• Task goal
Your answer should be the lines below from the one with "ATOM 155 N N" to the one with "ATOM 159 O O", both included, given again exactly and with nothing added.

"""

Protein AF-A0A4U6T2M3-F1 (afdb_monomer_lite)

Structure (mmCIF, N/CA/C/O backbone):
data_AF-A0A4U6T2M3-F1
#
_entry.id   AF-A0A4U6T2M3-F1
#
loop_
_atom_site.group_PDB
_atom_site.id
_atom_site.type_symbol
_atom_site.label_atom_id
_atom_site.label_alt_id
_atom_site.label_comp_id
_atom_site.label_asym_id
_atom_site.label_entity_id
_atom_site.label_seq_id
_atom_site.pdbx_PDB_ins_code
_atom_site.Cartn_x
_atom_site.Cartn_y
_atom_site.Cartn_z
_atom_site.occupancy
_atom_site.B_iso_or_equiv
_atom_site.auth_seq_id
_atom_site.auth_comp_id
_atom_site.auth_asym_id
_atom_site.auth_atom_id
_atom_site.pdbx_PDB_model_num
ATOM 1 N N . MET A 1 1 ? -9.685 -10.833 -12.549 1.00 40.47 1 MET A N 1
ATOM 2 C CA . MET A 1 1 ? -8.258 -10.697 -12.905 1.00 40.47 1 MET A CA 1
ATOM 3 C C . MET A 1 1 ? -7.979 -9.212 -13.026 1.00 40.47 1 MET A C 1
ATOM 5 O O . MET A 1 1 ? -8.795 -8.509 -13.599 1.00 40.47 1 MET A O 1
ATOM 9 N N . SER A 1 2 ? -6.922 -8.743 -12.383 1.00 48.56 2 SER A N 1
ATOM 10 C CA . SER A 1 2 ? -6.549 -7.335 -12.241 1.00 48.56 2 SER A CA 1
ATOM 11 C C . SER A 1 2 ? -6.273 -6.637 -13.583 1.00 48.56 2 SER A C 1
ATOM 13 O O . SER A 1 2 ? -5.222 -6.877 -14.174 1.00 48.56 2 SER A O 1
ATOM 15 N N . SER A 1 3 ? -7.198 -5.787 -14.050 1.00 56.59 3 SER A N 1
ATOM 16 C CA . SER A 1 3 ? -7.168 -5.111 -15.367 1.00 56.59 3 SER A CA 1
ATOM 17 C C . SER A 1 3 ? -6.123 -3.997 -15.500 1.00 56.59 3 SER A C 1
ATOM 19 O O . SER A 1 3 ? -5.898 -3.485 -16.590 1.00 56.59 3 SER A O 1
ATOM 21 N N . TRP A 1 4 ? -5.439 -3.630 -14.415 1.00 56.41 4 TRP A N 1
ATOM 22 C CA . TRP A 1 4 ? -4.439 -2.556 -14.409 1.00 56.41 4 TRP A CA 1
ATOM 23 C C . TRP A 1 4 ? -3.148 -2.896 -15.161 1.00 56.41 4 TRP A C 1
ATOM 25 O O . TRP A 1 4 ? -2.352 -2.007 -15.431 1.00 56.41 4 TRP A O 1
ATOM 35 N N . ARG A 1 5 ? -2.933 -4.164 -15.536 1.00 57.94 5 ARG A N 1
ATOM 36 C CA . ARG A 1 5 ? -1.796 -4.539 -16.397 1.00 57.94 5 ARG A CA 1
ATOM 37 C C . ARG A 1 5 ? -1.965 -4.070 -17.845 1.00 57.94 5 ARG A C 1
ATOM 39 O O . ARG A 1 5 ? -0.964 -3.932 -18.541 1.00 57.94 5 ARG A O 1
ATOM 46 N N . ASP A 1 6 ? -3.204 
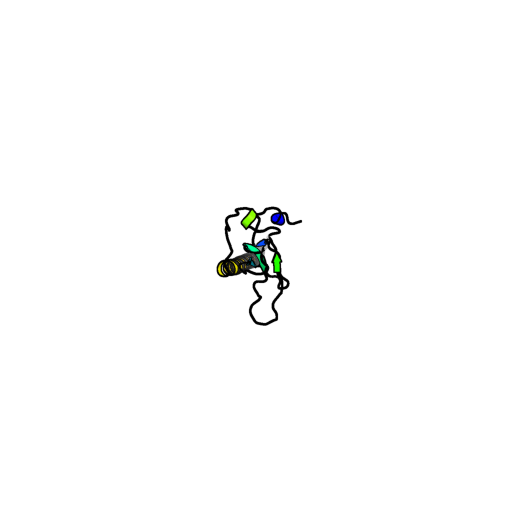-3.834 -18.278 1.00 57.38 6 ASP A N 1
ATOM 47 C CA . ASP A 1 6 ? -3.534 -3.461 -19.659 1.00 57.38 6 ASP A CA 1
ATOM 48 C C . ASP A 1 6 ? -3.666 -1.941 -19.840 1.00 57.38 6 ASP A C 1
ATOM 50 O O . ASP A 1 6 ? -3.455 -1.411 -20.933 1.00 57.38 6 ASP A O 1
ATOM 54 N N . GLU A 1 7 ? -3.943 -1.210 -18.759 1.00 56.66 7 GLU A N 1
ATOM 55 C CA . GLU A 1 7 ? -3.866 0.244 -18.750 1.00 56.66 7 GLU A CA 1
ATOM 56 C C . GLU A 1 7 ? -2.393 0.645 -18.644 1.00 56.66 7 GLU A C 1
ATOM 58 O O . GLU A 1 7 ? -1.784 0.573 -17.583 1.00 56.66 7 GLU A O 1
ATOM 63 N N . GLN A 1 8 ? -1.797 1.100 -19.747 1.00 53.00 8 GLN A N 1
ATOM 64 C CA . GLN A 1 8 ? -0.382 1.505 -19.804 1.00 53.00 8 GLN A CA 1
ATOM 65 C C . GLN A 1 8 ? -0.019 2.620 -18.789 1.00 53.00 8 GLN A C 1
ATOM 67 O O . GLN A 1 8 ? 1.152 2.794 -18.447 1.00 53.00 8 GLN A O 1
ATOM 72 N N . ASN A 1 9 ? -1.019 3.281 -18.190 1.00 57.19 9 ASN A N 1
ATOM 73 C CA . ASN A 1 9 ? -0.876 4.250 -17.095 1.00 57.19 9 ASN A CA 1
ATOM 74 C C . ASN A 1 9 ? -1.320 3.724 -15.709 1.00 57.19 9 ASN A C 1
ATOM 76 O O . ASN A 1 9 ? -1.130 4.415 -14.709 1.00 57.19 9 ASN A O 1
ATOM 80 N N . GLY A 1 10 ? -1.896 2.524 -15.628 1.00 64.94 10 GLY A N 1
ATOM 81 C CA . GLY A 1 10 ? -2.591 1.975 -14.465 1.00 64.94 10 GLY A CA 1
ATOM 82 C C . GLY A 1 10 ? -1.651 1.423 -13.400 1.00 64.94 10 GLY A C 1
ATOM 83 O O . GLY A 1 10 ? -1.554 0.217 -13.200 1.00 64.94 10 GLY A O 1
ATOM 84 N N . ILE A 1 11 ? -0.955 2.296 -12.670 1.00 73.56 11 ILE A N 1
ATOM 85 C CA . ILE A 1 11 ? -0.369 1.878 -11.390 1.00 73.56 11 ILE A CA 1
ATOM 86 C C . ILE A 1 11 ? -1.542 1.654 -10.429 1.00 73.56 11 ILE A C 1
ATOM 88 O O . ILE A 1 11 ? -2.247 2.622 -10.130 1.00 73.56 11 ILE A O 1
ATOM 92 N N . PRO A 1 12 ? -1.758 0.428 -9.914 1.00 75.88 12 PRO A N 1
ATOM 93 C CA . PRO A 1 12 ? -2.844 0.196 -8.979 1.00 75.88 12 PRO A CA 1
ATOM 94 C C . PRO A 1 12 ? -2.657 1.060 -7.724 1.00 75.88 12 PRO A C 1
ATOM 96 O O . PRO A 1 12 ? -1.516 1.289 -7.277 1.00 75.88 12 PRO A O 1
ATOM 99 N N . PRO A 1 13 ? -3.767 1.535 -7.132 1.00 77.94 13 PRO A N 1
ATOM 100 C CA . PRO A 1 13 ? -3.716 2.280 -5.888 1.00 77.94 13 PRO A CA 1
ATOM 101 C C . PRO A 1 13 ? -3.062 1.426 -4.797 1.00 77.94 13 PRO A C 1
ATOM 103 O O . PRO A 1 13 ? -3.036 0.197 -4.863 1.00 77.94 13 PRO A O 1
ATOM 106 N N . TRP A 1 14 ? -2.495 2.084 -3.784 1.00 78.56 14 TRP A N 1
ATOM 107 C CA . TRP A 1 14 ? -1.677 1.440 -2.750 1.00 78.56 14 TRP A CA 1
ATOM 108 C C . TRP A 1 14 ? -2.290 0.157 -2.166 1.00 78.56 14 TRP A C 1
ATOM 110 O O . TRP A 1 14 ? -1.616 -0.861 -2.044 1.00 78.56 14 TRP A O 1
ATOM 120 N N . ASN A 1 15 ? -3.577 0.212 -1.830 1.00 78.88 15 ASN A N 1
ATOM 121 C CA . ASN A 1 15 ? -4.355 -0.874 -1.239 1.00 78.88 15 ASN A CA 1
ATOM 122 C C . ASN A 1 15 ? -4.492 -2.109 -2.148 1.00 78.88 15 ASN A C 1
ATOM 124 O O . ASN A 1 15 ? -4.666 -3.210 -1.625 1.00 78.88 15 ASN A O 1
ATOM 128 N N . GLU A 1 16 ? -4.384 -1.938 -3.465 1.00 82.62 16 GLU A N 1
ATOM 129 C CA . GLU A 1 16 ? -4.533 -2.985 -4.486 1.00 82.62 16 GLU A CA 1
ATOM 130 C C . GLU A 1 16 ? -3.193 -3.522 -5.007 1.00 82.62 16 GLU A C 1
ATOM 132 O O . GLU A 1 16 ? -3.159 -4.447 -5.823 1.00 82.62 16 GLU A O 1
ATOM 137 N N . ARG A 1 17 ? -2.070 -2.972 -4.534 1.00 85.50 17 ARG A N 1
ATOM 138 C CA . ARG A 1 17 ? -0.738 -3.450 -4.916 1.00 85.50 17 ARG A CA 1
ATOM 139 C C . ARG A 1 17 ? -0.494 -4.886 -4.439 1.00 85.50 17 ARG A C 1
ATOM 141 O O . ARG A 1 17 ? -1.013 -5.284 -3.390 1.00 85.50 17 ARG A O 1
ATOM 148 N N . PRO A 1 18 ? 0.324 -5.669 -5.168 1.00 87.12 18 PRO A N 1
ATOM 149 C CA . PRO A 1 18 ? 0.659 -7.019 -4.746 1.00 87.12 18 PRO A CA 1
ATOM 150 C C . PRO A 1 18 ? 1.381 -6.992 -3.399 1.00 87.12 18 PRO A C 1
ATOM 152 O O . PRO A 1 18 ? 2.126 -6.059 -3.081 1.00 87.12 18 PRO A O 1
ATOM 155 N N . LYS A 1 19 ? 1.153 -8.032 -2.599 1.00 88.00 19 LYS A N 1
ATOM 156 C CA . LYS A 1 19 ? 1.867 -8.233 -1.341 1.00 88.00 19 LYS A CA 1
ATOM 157 C C . LYS A 1 19 ? 3.085 -9.107 -1.584 1.00 88.00 19 LYS A C 1
ATOM 159 O O . LYS A 1 19 ? 2.989 -10.133 -2.253 1.00 88.00 19 LYS A O 1
ATOM 164 N N . CYS A 1 20 ? 4.213 -8.716 -1.008 1.00 86.19 20 CYS A N 1
ATOM 165 C CA . CYS A 1 20 ? 5.403 -9.552 -0.993 1.00 86.19 20 CYS A CA 1
ATOM 166 C C . CYS A 1 20 ? 5.244 -10.727 -0.007 1.00 86.19 20 CYS A C 1
ATOM 168 O O . CYS A 1 20 ? 4.281 -10.794 0.761 1.00 86.19 20 CYS A O 1
ATOM 170 N N . HIS A 1 21 ? 6.232 -11.628 0.042 1.00 81.12 21 HIS A N 1
ATOM 171 C CA . HIS A 1 21 ? 6.244 -12.743 1.004 1.00 81.12 21 HIS A CA 1
ATOM 172 C C . HIS A 1 21 ? 6.281 -12.291 2.474 1.00 81.12 21 HIS A C 1
ATOM 174 O O . HIS A 1 21 ? 5.879 -13.048 3.351 1.00 81.12 21 HIS A O 1
ATOM 180 N N . CYS A 1 22 ? 6.709 -11.055 2.751 1.00 82.56 22 CYS A N 1
ATOM 181 C CA . CYS A 1 22 ? 6.661 -10.469 4.094 1.00 82.56 22 CYS A CA 1
ATOM 182 C C . CYS A 1 22 ? 5.267 -9.937 4.477 1.00 82.56 22 CYS A C 1
ATOM 184 O O . CYS A 1 22 ? 5.091 -9.443 5.584 1.00 82.56 22 CYS A O 1
ATOM 186 N N . GLY A 1 23 ? 4.282 -9.986 3.573 1.00 82.25 23 GLY A N 1
ATOM 187 C CA . GLY A 1 23 ? 2.921 -9.497 3.815 1.00 82.25 23 GLY A CA 1
ATOM 188 C C . GLY A 1 23 ? 2.734 -7.985 3.648 1.00 82.25 23 GLY A C 1
ATOM 189 O O . GLY A 1 23 ? 1.601 -7.507 3.747 1.00 82.25 23 GLY A O 1
ATOM 190 N N . PHE A 1 24 ? 3.803 -7.239 3.351 1.00 82.56 24 PHE A N 1
ATOM 191 C CA . PHE A 1 24 ? 3.740 -5.814 3.022 1.00 82.56 24 PHE A CA 1
ATOM 192 C C . PHE A 1 24 ? 3.329 -5.597 1.565 1.0
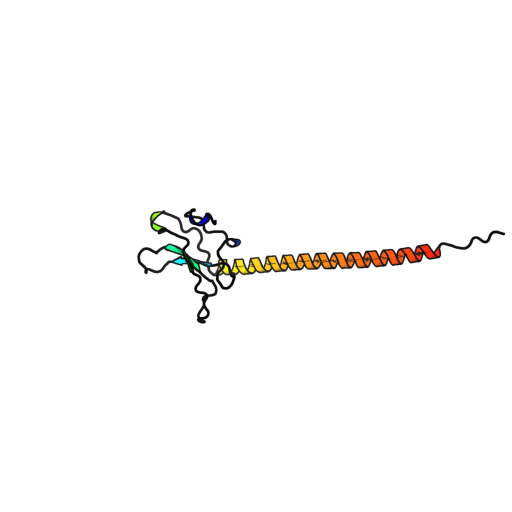0 82.56 24 PHE A C 1
ATOM 194 O O . PHE A 1 24 ? 3.690 -6.380 0.683 1.00 82.56 24 PHE A O 1
ATOM 201 N N . HIS A 1 25 ? 2.593 -4.514 1.311 1.00 85.81 25 HIS A N 1
ATOM 202 C CA . HIS A 1 25 ? 2.357 -4.031 -0.047 1.00 85.81 25 HIS A CA 1
ATOM 203 C C . HIS A 1 25 ? 3.686 -3.670 -0.705 1.00 85.81 25 HIS A C 1
ATOM 205 O O . HIS A 1 25 ? 4.572 -3.096 -0.077 1.00 85.81 25 HIS A O 1
ATOM 211 N N . ALA A 1 26 ? 3.843 -4.045 -1.967 1.00 86.12 26 ALA A N 1
ATOM 212 C CA . ALA A 1 26 ? 5.096 -3.835 -2.660 1.00 86.12 26 ALA A CA 1
ATOM 213 C C . ALA A 1 26 ? 5.305 -2.358 -3.033 1.00 86.12 26 ALA A C 1
ATOM 215 O O . ALA A 1 26 ? 4.378 -1.636 -3.422 1.00 86.12 26 ALA A O 1
ATOM 216 N N . TRP A 1 27 ? 6.555 -1.917 -2.923 1.00 84.00 27 TRP A N 1
ATOM 217 C CA . TRP A 1 27 ? 6.978 -0.569 -3.269 1.00 84.00 27 TRP A CA 1
ATOM 218 C C . TRP A 1 27 ? 7.208 -0.461 -4.777 1.00 84.00 27 TRP A C 1
ATOM 220 O O . TRP A 1 27 ? 7.810 -1.345 -5.385 1.00 84.00 27 TRP A O 1
ATOM 230 N N . LEU A 1 28 ? 6.706 0.615 -5.379 1.00 83.62 28 LEU A N 1
ATOM 231 C CA . LEU A 1 28 ? 6.896 0.929 -6.790 1.00 83.62 28 LEU A CA 1
ATOM 232 C C . LEU A 1 28 ? 8.279 1.549 -7.019 1.00 83.62 28 LEU A C 1
ATOM 234 O O . LEU A 1 28 ? 8.603 2.567 -6.411 1.00 83.62 28 LEU A O 1
ATOM 238 N N . GLN A 1 29 ? 9.047 0.994 -7.952 1.00 78.56 29 GLN A N 1
ATOM 239 C CA . GLN A 1 29 ? 10.322 1.549 -8.390 1.00 78.56 29 GLN A CA 1
ATOM 240 C C . GLN A 1 29 ? 10.430 1.545 -9.920 1.00 78.56 29 GLN A C 1
ATOM 242 O O . GLN A 1 29 ? 9.792 0.747 -10.607 1.00 78.56 29 GLN A O 1
ATOM 247 N N . VAL A 1 30 ? 11.244 2.456 -10.456 1.00 77.44 30 VAL A N 1
ATOM 248 C CA . VAL A 1 30 ? 11.657 2.451 -11.861 1.00 77.44 30 VAL A CA 1
ATOM 249 C C . VAL A 1 30 ? 13.048 1.861 -11.998 1.00 77.44 30 VAL A C 1
ATOM 251 O O . VAL A 1 30 ? 13.940 2.095 -11.184 1.00 77.44 30 VAL A O 1
ATOM 254 N N . TRP A 1 31 ? 13.220 1.066 -13.047 1.00 76.25 31 TRP A N 1
ATOM 255 C CA . TRP A 1 31 ? 14.505 0.536 -13.451 1.00 76.25 31 TRP A CA 1
ATOM 256 C C . TRP A 1 31 ? 15.328 1.636 -14.126 1.00 76.25 31 TRP A C 1
ATOM 258 O O . TRP A 1 31 ? 15.092 2.007 -15.280 1.00 76.25 31 TRP A O 1
ATOM 268 N N . GLU A 1 32 ? 16.282 2.180 -13.375 1.00 69.38 32 GLU A N 1
ATOM 269 C CA . GLU A 1 32 ? 17.211 3.221 -13.835 1.00 69.38 32 GLU A CA 1
ATOM 270 C C . GLU A 1 32 ? 18.499 2.634 -14.437 1.00 69.38 32 GLU A C 1
ATOM 272 O O . GLU A 1 32 ? 19.233 3.327 -15.149 1.00 69.38 32 GLU A O 1
ATOM 277 N N . ASP A 1 33 ? 18.760 1.346 -14.197 1.00 65.12 33 ASP A N 1
ATOM 278 C CA . ASP A 1 33 ? 19.990 0.687 -14.617 1.00 65.12 33 ASP A CA 1
ATOM 279 C C . ASP A 1 33 ? 20.071 0.484 -16.132 1.00 65.12 33 ASP A C 1
ATOM 281 O O . ASP A 1 33 ? 19.099 0.203 -16.839 1.00 65.12 33 ASP A O 1
ATOM 285 N N . ARG A 1 34 ? 21.304 0.573 -16.644 1.00 54.50 34 ARG A N 1
ATOM 286 C CA . ARG A 1 34 ? 21.615 0.442 -18.079 1.00 54.50 34 ARG A CA 1
ATOM 287 C C . ARG A 1 34 ? 21.618 -1.007 -18.580 1.00 54.50 34 ARG A C 1
ATOM 289 O O . ARG A 1 34 ? 21.806 -1.234 -19.778 1.00 54.50 34 ARG A O 1
ATOM 296 N N . VAL A 1 35 ? 21.457 -1.981 -17.684 1.00 56.31 35 VAL A N 1
ATOM 297 C CA . VAL A 1 35 ? 21.535 -3.418 -17.976 1.00 56.31 35 VAL A CA 1
ATOM 298 C C . VAL A 1 35 ? 20.374 -4.139 -17.283 1.00 56.31 35 VAL A C 1
ATOM 300 O O . VAL A 1 35 ? 20.132 -3.847 -16.120 1.00 56.31 35 VAL A O 1
ATOM 303 N N . PRO A 1 36 ? 19.674 -5.079 -17.949 1.00 55.66 36 PRO A N 1
ATOM 304 C CA . PRO A 1 36 ? 19.810 -5.431 -19.362 1.00 55.66 36 PRO A CA 1
ATOM 305 C C . PRO A 1 36 ? 19.350 -4.287 -20.280 1.00 55.66 36 PRO A C 1
ATOM 307 O O . PRO A 1 36 ? 18.385 -3.576 -19.996 1.00 55.66 36 PRO A O 1
ATOM 310 N N . ARG A 1 37 ? 20.083 -4.093 -21.386 1.00 59.16 37 ARG A N 1
ATOM 311 C CA . ARG A 1 37 ? 19.781 -3.066 -22.394 1.00 59.16 37 ARG A CA 1
ATOM 312 C C . ARG A 1 37 ? 18.340 -3.243 -22.892 1.00 59.16 37 ARG A C 1
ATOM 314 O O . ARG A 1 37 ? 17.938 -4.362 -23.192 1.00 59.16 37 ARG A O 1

"""

• Solution to the exercise
ATOM 155 N N . LYS A 1 19 ? 1.153 -8.032 -2.599 1.00 88.00 19 LYS A N 1
ATOM 156 C CA . LYS A 1 19 ? 1.867 -8.233 -1.341 1.00 88.00 19 LYS A CA 1
ATOM 157 C C . LYS A 1 19 ? 3.085 -9.107 -1.584 1.00 88.00 19 LYS A C 1
ATOM 159 O O . LYS A 1 19 ? 2.989 -10.133 -2.253 1.00 88.00 19 LYS A O 1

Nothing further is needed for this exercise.